My buddy went out sat afternoon fished North of Nelly- caught 4 in 5 hours.

Another local pair fished 93 to 328 then 664 to 93 and blanked out.

You did good.


----------



## Flyfish Dog (Nov 6, 2007)

Nice report! Been wanting to get out in the yak for some time but probably wont be until labor weekend. That if the doc says I may be able to go.


----------



## JLeephoto (Apr 12, 2008)

-Mike- not sure if that makes me feel better or worse. Wish everyone was catching fish, but if that's not possible, I guess I'm glad it's not just me.


----------



## Smallmouth Crazy (Apr 4, 2006)

I will be heading down that way towards the end of this month with the family to spend a couple days in a cabin, been over the hocking a couple times heading into Logan, is the fishing descent in that area?? is there a area to park?? right now my Son and I only have plans to hit Lake Logan but if things are slow there I would like to have a backup.


----------



## -mike- (Sep 26, 2008)

If in fact you are smallmouth crazy, you would be crazy to fish lake logan and make the hocking your back up. 

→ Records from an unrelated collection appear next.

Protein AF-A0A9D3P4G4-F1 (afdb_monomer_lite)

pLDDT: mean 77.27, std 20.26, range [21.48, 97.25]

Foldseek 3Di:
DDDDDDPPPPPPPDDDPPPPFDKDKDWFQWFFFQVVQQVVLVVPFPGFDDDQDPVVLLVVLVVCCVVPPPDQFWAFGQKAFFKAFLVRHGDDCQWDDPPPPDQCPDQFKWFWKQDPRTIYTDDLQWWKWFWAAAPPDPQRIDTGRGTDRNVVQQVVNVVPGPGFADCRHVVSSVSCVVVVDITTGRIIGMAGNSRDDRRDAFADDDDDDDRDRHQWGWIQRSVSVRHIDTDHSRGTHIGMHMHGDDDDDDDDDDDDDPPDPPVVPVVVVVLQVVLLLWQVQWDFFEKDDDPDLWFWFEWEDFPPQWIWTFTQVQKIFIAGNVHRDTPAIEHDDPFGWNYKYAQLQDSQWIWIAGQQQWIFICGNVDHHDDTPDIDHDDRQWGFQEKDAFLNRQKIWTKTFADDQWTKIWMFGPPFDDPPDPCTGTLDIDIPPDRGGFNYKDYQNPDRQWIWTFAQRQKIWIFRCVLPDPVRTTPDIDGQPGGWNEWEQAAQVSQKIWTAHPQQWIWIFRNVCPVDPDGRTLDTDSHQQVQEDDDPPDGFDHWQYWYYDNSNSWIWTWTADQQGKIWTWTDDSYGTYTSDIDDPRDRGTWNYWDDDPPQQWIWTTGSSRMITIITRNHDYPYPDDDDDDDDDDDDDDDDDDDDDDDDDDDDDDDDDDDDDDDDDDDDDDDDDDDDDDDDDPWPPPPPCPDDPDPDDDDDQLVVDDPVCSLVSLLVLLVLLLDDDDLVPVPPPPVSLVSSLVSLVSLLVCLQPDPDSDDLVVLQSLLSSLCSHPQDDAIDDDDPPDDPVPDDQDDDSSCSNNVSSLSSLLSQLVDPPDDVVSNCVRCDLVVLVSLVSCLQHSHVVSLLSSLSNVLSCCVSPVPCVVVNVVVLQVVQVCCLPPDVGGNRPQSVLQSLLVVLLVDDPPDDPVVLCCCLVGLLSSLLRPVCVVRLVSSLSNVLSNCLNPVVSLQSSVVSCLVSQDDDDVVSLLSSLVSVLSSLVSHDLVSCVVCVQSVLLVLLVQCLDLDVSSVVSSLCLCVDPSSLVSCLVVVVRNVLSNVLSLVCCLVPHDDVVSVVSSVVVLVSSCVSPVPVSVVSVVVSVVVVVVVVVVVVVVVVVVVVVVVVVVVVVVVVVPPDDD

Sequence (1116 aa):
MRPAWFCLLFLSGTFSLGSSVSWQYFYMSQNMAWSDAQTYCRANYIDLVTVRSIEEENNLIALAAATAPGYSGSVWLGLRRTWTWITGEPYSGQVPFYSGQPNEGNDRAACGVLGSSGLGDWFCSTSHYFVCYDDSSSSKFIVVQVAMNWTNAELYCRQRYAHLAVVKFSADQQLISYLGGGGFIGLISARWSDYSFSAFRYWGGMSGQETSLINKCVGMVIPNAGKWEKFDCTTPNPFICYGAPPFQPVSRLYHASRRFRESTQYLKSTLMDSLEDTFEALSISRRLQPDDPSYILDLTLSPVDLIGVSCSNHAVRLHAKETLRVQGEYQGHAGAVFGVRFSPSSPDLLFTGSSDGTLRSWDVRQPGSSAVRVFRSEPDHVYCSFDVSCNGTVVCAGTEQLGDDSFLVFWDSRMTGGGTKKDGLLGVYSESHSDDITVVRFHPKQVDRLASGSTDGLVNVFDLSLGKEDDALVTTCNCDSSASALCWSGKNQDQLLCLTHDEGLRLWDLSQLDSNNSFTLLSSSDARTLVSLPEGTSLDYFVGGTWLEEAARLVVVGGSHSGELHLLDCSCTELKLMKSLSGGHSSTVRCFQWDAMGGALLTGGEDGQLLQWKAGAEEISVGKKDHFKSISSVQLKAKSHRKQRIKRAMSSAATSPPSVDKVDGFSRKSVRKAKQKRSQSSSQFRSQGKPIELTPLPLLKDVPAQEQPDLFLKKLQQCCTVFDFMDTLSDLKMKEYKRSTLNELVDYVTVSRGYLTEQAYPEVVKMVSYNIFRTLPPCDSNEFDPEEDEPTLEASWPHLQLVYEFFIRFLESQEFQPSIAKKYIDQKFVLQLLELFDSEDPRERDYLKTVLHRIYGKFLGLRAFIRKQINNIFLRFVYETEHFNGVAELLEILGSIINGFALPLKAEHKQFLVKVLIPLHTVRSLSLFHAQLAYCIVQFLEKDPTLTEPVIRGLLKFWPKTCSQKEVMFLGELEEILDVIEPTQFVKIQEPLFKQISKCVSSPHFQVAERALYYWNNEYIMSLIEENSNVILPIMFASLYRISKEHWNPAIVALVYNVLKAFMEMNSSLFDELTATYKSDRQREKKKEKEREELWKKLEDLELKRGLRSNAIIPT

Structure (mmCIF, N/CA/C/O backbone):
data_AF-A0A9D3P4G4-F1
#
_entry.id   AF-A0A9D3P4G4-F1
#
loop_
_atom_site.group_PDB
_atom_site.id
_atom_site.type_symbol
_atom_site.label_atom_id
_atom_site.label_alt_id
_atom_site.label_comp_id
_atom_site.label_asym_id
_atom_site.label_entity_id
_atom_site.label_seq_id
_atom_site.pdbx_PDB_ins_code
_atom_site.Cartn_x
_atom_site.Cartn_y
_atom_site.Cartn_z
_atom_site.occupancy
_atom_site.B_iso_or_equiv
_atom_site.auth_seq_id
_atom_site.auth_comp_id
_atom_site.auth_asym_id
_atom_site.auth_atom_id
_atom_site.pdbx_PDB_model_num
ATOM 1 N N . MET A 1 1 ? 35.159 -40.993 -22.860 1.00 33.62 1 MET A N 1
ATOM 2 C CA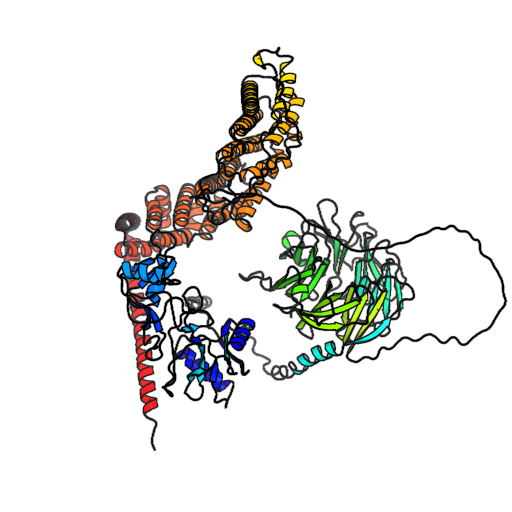 . MET A 1 1 ? 34.470 -40.265 -23.958 1.00 33.62 1 MET A CA 1
ATOM 3 C C . MET A 1 1 ? 33.627 -39.191 -23.272 1.00 33.62 1 MET A C 1
ATOM 5 O O . MET A 1 1 ? 33.042 -39.527 -22.257 1.00 33.62 1 MET A O 1
ATOM 9 N N . ARG A 1 2 ? 33.752 -37.879 -23.535 1.00 24.44 2 ARG A N 1
ATOM 10 C CA . ARG A 1 2 ? 33.552 -37.095 -24.785 1.00 24.44 2 ARG A CA 1
ATOM 11 C C . ARG A 1 2 ? 32.087 -37.119 -25.289 1.00 24.44 2 ARG A C 1
ATOM 13 O O . ARG A 1 2 ? 31.441 -38.144 -25.117 1.00 24.44 2 ARG A O 1
ATOM 20 N N . PRO A 1 3 ? 31.544 -35.976 -25.770 1.00 38.03 3 PRO A N 1
ATOM 21 C CA . PRO A 1 3 ? 30.499 -35.294 -24.988 1.00 38.03 3 PRO A CA 1
ATOM 22 C C . PRO A 1 3 ? 29.233 -34.909 -25.784 1.00 38.03 3 PRO A C 1
ATOM 24 O O . PRO A 1 3 ? 29.243 -34.940 -27.010 1.00 38.03 3 PRO A O 1
ATOM 27 N N . ALA A 1 4 ? 28.173 -34.469 -25.085 1.00 26.53 4 ALA A N 1
ATOM 28 C CA . ALA A 1 4 ? 26.928 -34.003 -25.723 1.00 26.53 4 ALA A CA 1
ATOM 29 C C . ALA A 1 4 ? 26.191 -32.818 -25.045 1.00 26.53 4 ALA A C 1
ATOM 31 O O . ALA A 1 4 ? 25.316 -32.230 -25.669 1.00 26.53 4 ALA A O 1
ATOM 32 N N . TRP A 1 5 ? 26.500 -32.443 -23.795 1.00 30.38 5 TRP A N 1
ATOM 33 C CA . TRP A 1 5 ? 25.668 -31.506 -23.001 1.00 30.38 5 TRP A CA 1
ATOM 34 C C . TRP A 1 5 ? 26.177 -30.048 -22.926 1.00 30.38 5 TRP A C 1
ATOM 36 O O . TRP A 1 5 ? 25.620 -29.240 -22.193 1.00 30.38 5 TRP A O 1
ATOM 46 N N . PHE A 1 6 ? 27.217 -29.677 -23.683 1.00 27.94 6 PHE A N 1
ATOM 47 C CA . PHE A 1 6 ? 27.934 -28.399 -23.495 1.00 27.94 6 PHE A CA 1
ATOM 48 C C . PHE A 1 6 ? 27.639 -27.302 -24.544 1.00 27.94 6 PHE A C 1
ATOM 50 O O . PHE A 1 6 ? 28.351 -26.304 -24.601 1.00 27.94 6 PHE A O 1
ATOM 57 N N . CYS A 1 7 ? 26.617 -27.469 -25.394 1.00 25.98 7 CYS A N 1
ATOM 58 C CA . CYS A 1 7 ? 26.415 -26.621 -26.586 1.00 25.98 7 CYS A CA 1
ATOM 59 C C . CYS A 1 7 ? 25.121 -25.780 -26.612 1.00 25.98 7 CYS A C 1
ATOM 61 O O . CYS A 1 7 ? 24.862 -25.133 -27.622 1.00 25.98 7 CYS A O 1
ATOM 63 N N . LEU A 1 8 ? 24.319 -25.753 -25.538 1.00 28.41 8 LEU A N 1
ATOM 64 C CA . LEU A 1 8 ? 23.048 -24.997 -25.488 1.00 28.41 8 LEU A CA 1
ATOM 65 C C . LEU A 1 8 ? 23.026 -23.800 -24.516 1.00 28.41 8 LEU A C 1
ATOM 67 O O . LEU A 1 8 ? 22.056 -23.052 -24.509 1.00 28.41 8 LEU A O 1
ATOM 71 N N . LEU A 1 9 ? 24.099 -23.564 -23.752 1.00 29.03 9 LEU A N 1
ATOM 72 C CA . LEU A 1 9 ? 24.197 -22.465 -22.770 1.00 29.03 9 LEU A CA 1
ATOM 73 C C . LEU A 1 9 ? 25.053 -21.264 -23.228 1.00 29.03 9 LEU A C 1
ATOM 75 O O . LEU A 1 9 ? 25.383 -20.403 -22.422 1.00 29.03 9 LEU A O 1
ATOM 79 N N . PHE A 1 10 ? 25.399 -21.177 -24.519 1.00 25.27 10 PHE A N 1
ATOM 80 C CA . PHE A 1 10 ? 26.312 -20.151 -25.058 1.00 25.27 10 PHE A CA 1
ATOM 81 C C . PHE A 1 10 ? 25.684 -19.165 -26.067 1.00 25.27 10 PHE A C 1
ATOM 83 O O . PHE A 1 10 ? 26.409 -18.430 -26.731 1.00 25.27 10 PHE A O 1
ATOM 90 N N . LEU A 1 11 ? 24.348 -19.120 -26.186 1.00 27.44 11 LEU A N 1
ATOM 91 C CA . LEU A 1 11 ? 23.634 -18.263 -27.158 1.00 27.44 11 LEU A CA 1
ATOM 92 C C . LEU A 1 11 ? 22.551 -17.336 -26.565 1.00 27.44 11 LEU A C 1
ATOM 94 O O . LEU A 1 11 ? 21.820 -16.696 -27.314 1.00 27.44 11 LEU A O 1
ATOM 98 N N . SER A 1 12 ? 22.467 -17.203 -25.239 1.00 30.69 12 SER A N 1
ATOM 99 C CA . SER A 1 12 ? 21.630 -16.187 -24.568 1.00 30.69 12 SER A CA 1
ATOM 100 C C . SER A 1 12 ? 22.381 -14.880 -24.258 1.00 30.69 12 SER A C 1
ATOM 102 O O . SER A 1 12 ? 21.766 -13.838 -24.049 1.00 30.69 12 SER A O 1
ATOM 104 N N . GLY A 1 13 ? 23.717 -14.904 -24.256 1.00 31.11 13 GLY A N 1
ATOM 105 C CA . GLY A 1 13 ? 24.571 -13.793 -23.828 1.00 31.11 13 GLY A CA 1
ATOM 106 C C . GLY A 1 13 ? 24.887 -12.738 -24.893 1.00 31.11 13 GLY A C 1
ATOM 107 O O . GLY A 1 13 ? 26.060 -12.401 -25.047 1.00 31.11 13 GLY A O 1
ATOM 108 N N . THR A 1 14 ? 23.912 -12.235 -25.667 1.00 34.41 14 THR A N 1
ATOM 109 C CA . THR A 1 14 ? 24.115 -11.033 -26.526 1.00 34.41 14 THR A CA 1
ATOM 110 C C . THR A 1 14 ? 22.829 -10.334 -27.013 1.00 34.41 14 THR A C 1
ATOM 112 O O . THR A 1 14 ? 22.727 -9.954 -28.175 1.00 34.41 14 THR A O 1
ATOM 115 N N . PHE A 1 15 ? 21.857 -10.074 -26.130 1.00 24.53 15 PHE A N 1
ATOM 116 C CA . PHE A 1 15 ? 20.816 -9.069 -26.409 1.00 24.53 15 PHE A CA 1
ATOM 117 C C . PHE A 1 15 ? 20.787 -7.977 -25.340 1.00 24.53 15 PHE A C 1
ATOM 119 O O . PHE A 1 15 ? 20.314 -8.171 -24.224 1.00 24.53 15 PHE A O 1
ATOM 126 N N . SER A 1 16 ? 21.285 -6.797 -25.709 1.00 26.89 16 SER A N 1
ATOM 127 C CA . SER A 1 16 ? 21.102 -5.566 -24.948 1.00 26.89 16 SER A CA 1
ATOM 128 C C . SER A 1 16 ? 19.651 -5.101 -25.087 1.00 26.89 16 SER A C 1
ATOM 130 O O . SER A 1 16 ? 19.306 -4.448 -26.074 1.00 26.89 16 SER A O 1
ATOM 132 N N . LEU A 1 17 ? 18.807 -5.430 -24.107 1.00 27.75 17 LEU A N 1
ATOM 133 C CA . LEU A 1 17 ? 17.427 -4.942 -24.006 1.00 27.75 17 LEU A CA 1
ATOM 134 C C . LEU A 1 17 ? 17.385 -3.458 -23.600 1.00 27.75 17 LEU A C 1
ATOM 136 O O . LEU A 1 17 ? 16.917 -3.086 -22.529 1.00 27.75 17 LEU A O 1
ATOM 140 N N . GLY A 1 18 ? 17.857 -2.595 -24.499 1.00 29.73 18 GLY A N 1
ATOM 141 C CA . GLY A 1 18 ? 17.419 -1.206 -24.546 1.00 29.73 18 GLY A CA 1
ATOM 142 C C . GLY A 1 18 ? 16.010 -1.174 -25.128 1.00 29.73 18 GLY A C 1
ATOM 143 O O . GLY A 1 18 ? 15.853 -1.115 -26.348 1.00 29.73 18 GLY A O 1
ATOM 144 N N . SER A 1 19 ? 14.994 -1.259 -24.268 1.00 29.50 19 SER A N 1
ATOM 145 C CA . SER A 1 19 ? 13.576 -1.275 -24.647 1.00 29.50 19 SER A CA 1
ATOM 146 C C . SER A 1 19 ? 13.096 0.104 -25.114 1.00 29.50 19 SER A C 1
ATOM 148 O O . SER A 1 19 ? 12.311 0.779 -24.450 1.00 29.50 19 SER A O 1
ATOM 150 N N . SER A 1 20 ? 13.573 0.519 -26.286 1.00 31.66 20 SER A N 1
ATOM 151 C CA . SER A 1 20 ? 12.922 1.559 -27.078 1.00 31.66 20 SER A CA 1
ATOM 152 C C . SER A 1 20 ? 11.561 1.030 -27.537 1.00 31.66 20 SER A C 1
ATOM 154 O O . SER A 1 20 ? 11.475 0.115 -28.357 1.00 31.66 20 SER A O 1
ATOM 156 N N . VAL A 1 21 ? 10.487 1.562 -26.951 1.00 39.47 21 VAL A N 1
ATOM 157 C CA . VAL A 1 21 ? 9.115 1.214 -27.338 1.00 39.47 21 VAL A CA 1
ATOM 158 C C . VAL A 1 21 ? 8.899 1.667 -28.781 1.00 39.47 21 VAL A C 1
ATOM 160 O O . VAL A 1 21 ? 9.017 2.852 -29.089 1.00 39.47 21 VAL A O 1
ATOM 163 N N . SER A 1 22 ? 8.601 0.718 -29.668 1.00 49.09 22 SER A N 1
ATOM 164 C CA . SER A 1 22 ? 8.229 1.009 -31.053 1.00 49.09 22 SER A CA 1
ATOM 165 C C . SER A 1 22 ? 6.733 1.299 -31.114 1.00 49.09 22 SER A C 1
ATOM 167 O O . SER A 1 22 ? 5.901 0.397 -31.025 1.00 49.09 22 SER A O 1
ATOM 169 N N . TRP A 1 23 ? 6.401 2.582 -31.237 1.00 64.06 23 TRP A N 1
ATOM 170 C CA . TRP A 1 23 ? 5.031 3.044 -31.441 1.00 64.06 23 TRP A CA 1
ATOM 171 C C . TRP A 1 23 ? 4.484 2.535 -32.780 1.00 64.06 23 TRP A C 1
ATOM 173 O O . TRP A 1 23 ? 5.216 2.435 -33.767 1.00 64.06 23 TRP A O 1
ATOM 183 N N . GLN A 1 24 ? 3.192 2.220 -32.812 1.00 74.88 24 GLN A N 1
ATOM 184 C CA . GLN A 1 24 ? 2.458 1.885 -34.029 1.00 74.88 24 GLN A CA 1
ATOM 185 C C . GLN A 1 24 ? 1.504 3.020 -34.400 1.00 74.88 24 GLN A C 1
ATOM 187 O O . GLN A 1 24 ? 0.971 3.713 -33.533 1.00 74.88 24 GLN A O 1
ATOM 192 N N . TYR A 1 25 ? 1.312 3.198 -35.705 1.00 83.94 25 TYR A N 1
ATOM 193 C CA . TYR A 1 25 ? 0.474 4.236 -36.296 1.00 83.94 25 TYR A CA 1
ATOM 194 C C . TYR A 1 25 ? -0.809 3.617 -36.851 1.00 83.94 25 TYR A C 1
ATOM 196 O O . TYR A 1 25 ? -0.764 2.558 -37.481 1.00 83.94 25 TYR A O 1
ATOM 204 N N . PHE A 1 26 ? -1.943 4.285 -36.644 1.00 82.69 26 PHE A N 1
ATOM 205 C CA . PHE A 1 26 ? -3.270 3.783 -36.996 1.00 82.69 26 PHE A CA 1
ATOM 206 C C . PHE A 1 26 ? -4.030 4.834 -37.813 1.00 82.69 26 PHE A C 1
ATOM 208 O O . PHE A 1 26 ? -4.349 5.911 -37.308 1.00 82.69 26 PHE A O 1
ATOM 215 N N . TYR A 1 27 ? -4.298 4.532 -39.087 1.00 84.44 27 TYR A N 1
ATOM 216 C CA . TYR A 1 27 ? -5.019 5.417 -40.006 1.00 84.44 27 TYR A CA 1
ATOM 217 C C . TYR A 1 27 ? -6.536 5.291 -39.821 1.00 84.44 27 TYR A C 1
ATOM 219 O O . TYR A 1 27 ? -7.084 4.193 -39.924 1.00 84.44 27 TYR A O 1
ATOM 227 N N . MET A 1 28 ? -7.206 6.420 -39.594 1.00 86.88 28 MET A N 1
ATOM 228 C CA . MET A 1 28 ? -8.655 6.531 -39.447 1.00 86.88 28 MET A CA 1
ATOM 229 C C . MET A 1 28 ? -9.254 7.175 -40.696 1.00 86.88 28 MET A C 1
ATOM 231 O O . MET A 1 28 ? -8.997 8.340 -40.996 1.00 86.88 28 MET A O 1
ATOM 235 N N . SER A 1 29 ? -10.102 6.432 -41.408 1.00 80.94 29 SER A N 1
ATOM 236 C CA . SER A 1 29 ? -10.780 6.883 -42.633 1.00 80.94 29 SER A CA 1
ATOM 237 C C . SER A 1 29 ? -12.033 7.739 -42.380 1.00 80.94 29 SER A C 1
ATOM 239 O O . SER A 1 29 ? -12.868 7.873 -43.272 1.00 80.94 29 SER A O 1
ATOM 241 N N . GLN A 1 30 ? -12.220 8.251 -41.159 1.00 82.56 30 GLN A N 1
ATOM 242 C CA . GLN A 1 30 ? -13.373 9.069 -40.779 1.00 82.56 30 GLN A CA 1
ATOM 243 C C . GLN A 1 30 ? -13.011 10.552 -40.881 1.00 82.56 30 GLN A C 1
ATOM 245 O O . GLN A 1 30 ? -12.045 10.998 -40.268 1.00 82.56 30 GLN A O 1
ATOM 250 N N . ASN A 1 31 ? -13.789 11.326 -41.636 1.00 84.50 31 ASN A N 1
ATOM 251 C CA . ASN A 1 31 ? -13.502 12.740 -41.861 1.00 84.50 31 ASN A CA 1
ATOM 252 C C . ASN A 1 31 ? -13.978 13.593 -40.674 1.00 84.50 31 ASN A C 1
ATOM 254 O O . ASN A 1 31 ? -15.179 13.791 -40.502 1.00 84.50 31 ASN A O 1
ATOM 258 N N . MET A 1 32 ? -13.042 14.129 -39.887 1.00 85.31 32 MET A N 1
ATOM 259 C CA . MET A 1 32 ? -13.318 14.918 -38.677 1.00 85.31 32 MET A CA 1
ATOM 260 C C . MET A 1 32 ? -12.577 16.261 -38.685 1.00 85.31 32 MET A C 1
ATOM 262 O O . MET A 1 32 ? -11.541 16.411 -39.341 1.00 85.31 32 MET A O 1
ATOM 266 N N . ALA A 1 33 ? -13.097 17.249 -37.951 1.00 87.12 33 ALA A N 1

Although fishin has been a bit weird so far this year, if your son is old enough I would plan on beatin the water to death from logan to nelly. canoes and crawdads are good bets, but wading the river is my preferrred method. right now the water is still up and dingy, but I will hit it this weekend and report back.


----------



## saugeye2 (Feb 15, 2009)

hit the river around logan this evening, one small rock bass, one smallie busted my buzzbait but didn't hook up, slow for me this evening


----------



## Smallmouth Crazy (Apr 4, 2006)

-mike- said:


> If in fact you are smallmouth crazy, you would be crazy to fish lake logan and make the hocking your back up.
> 
> Although fishin has been a bit weird so far this year, if your son is old enough I would plan on beatin the water to death from logan to nelly. canoes and crawdads are good bets, but wading the river is my preferrred method. right now the water is still up and dingy, but I will hit it this weekend and report back.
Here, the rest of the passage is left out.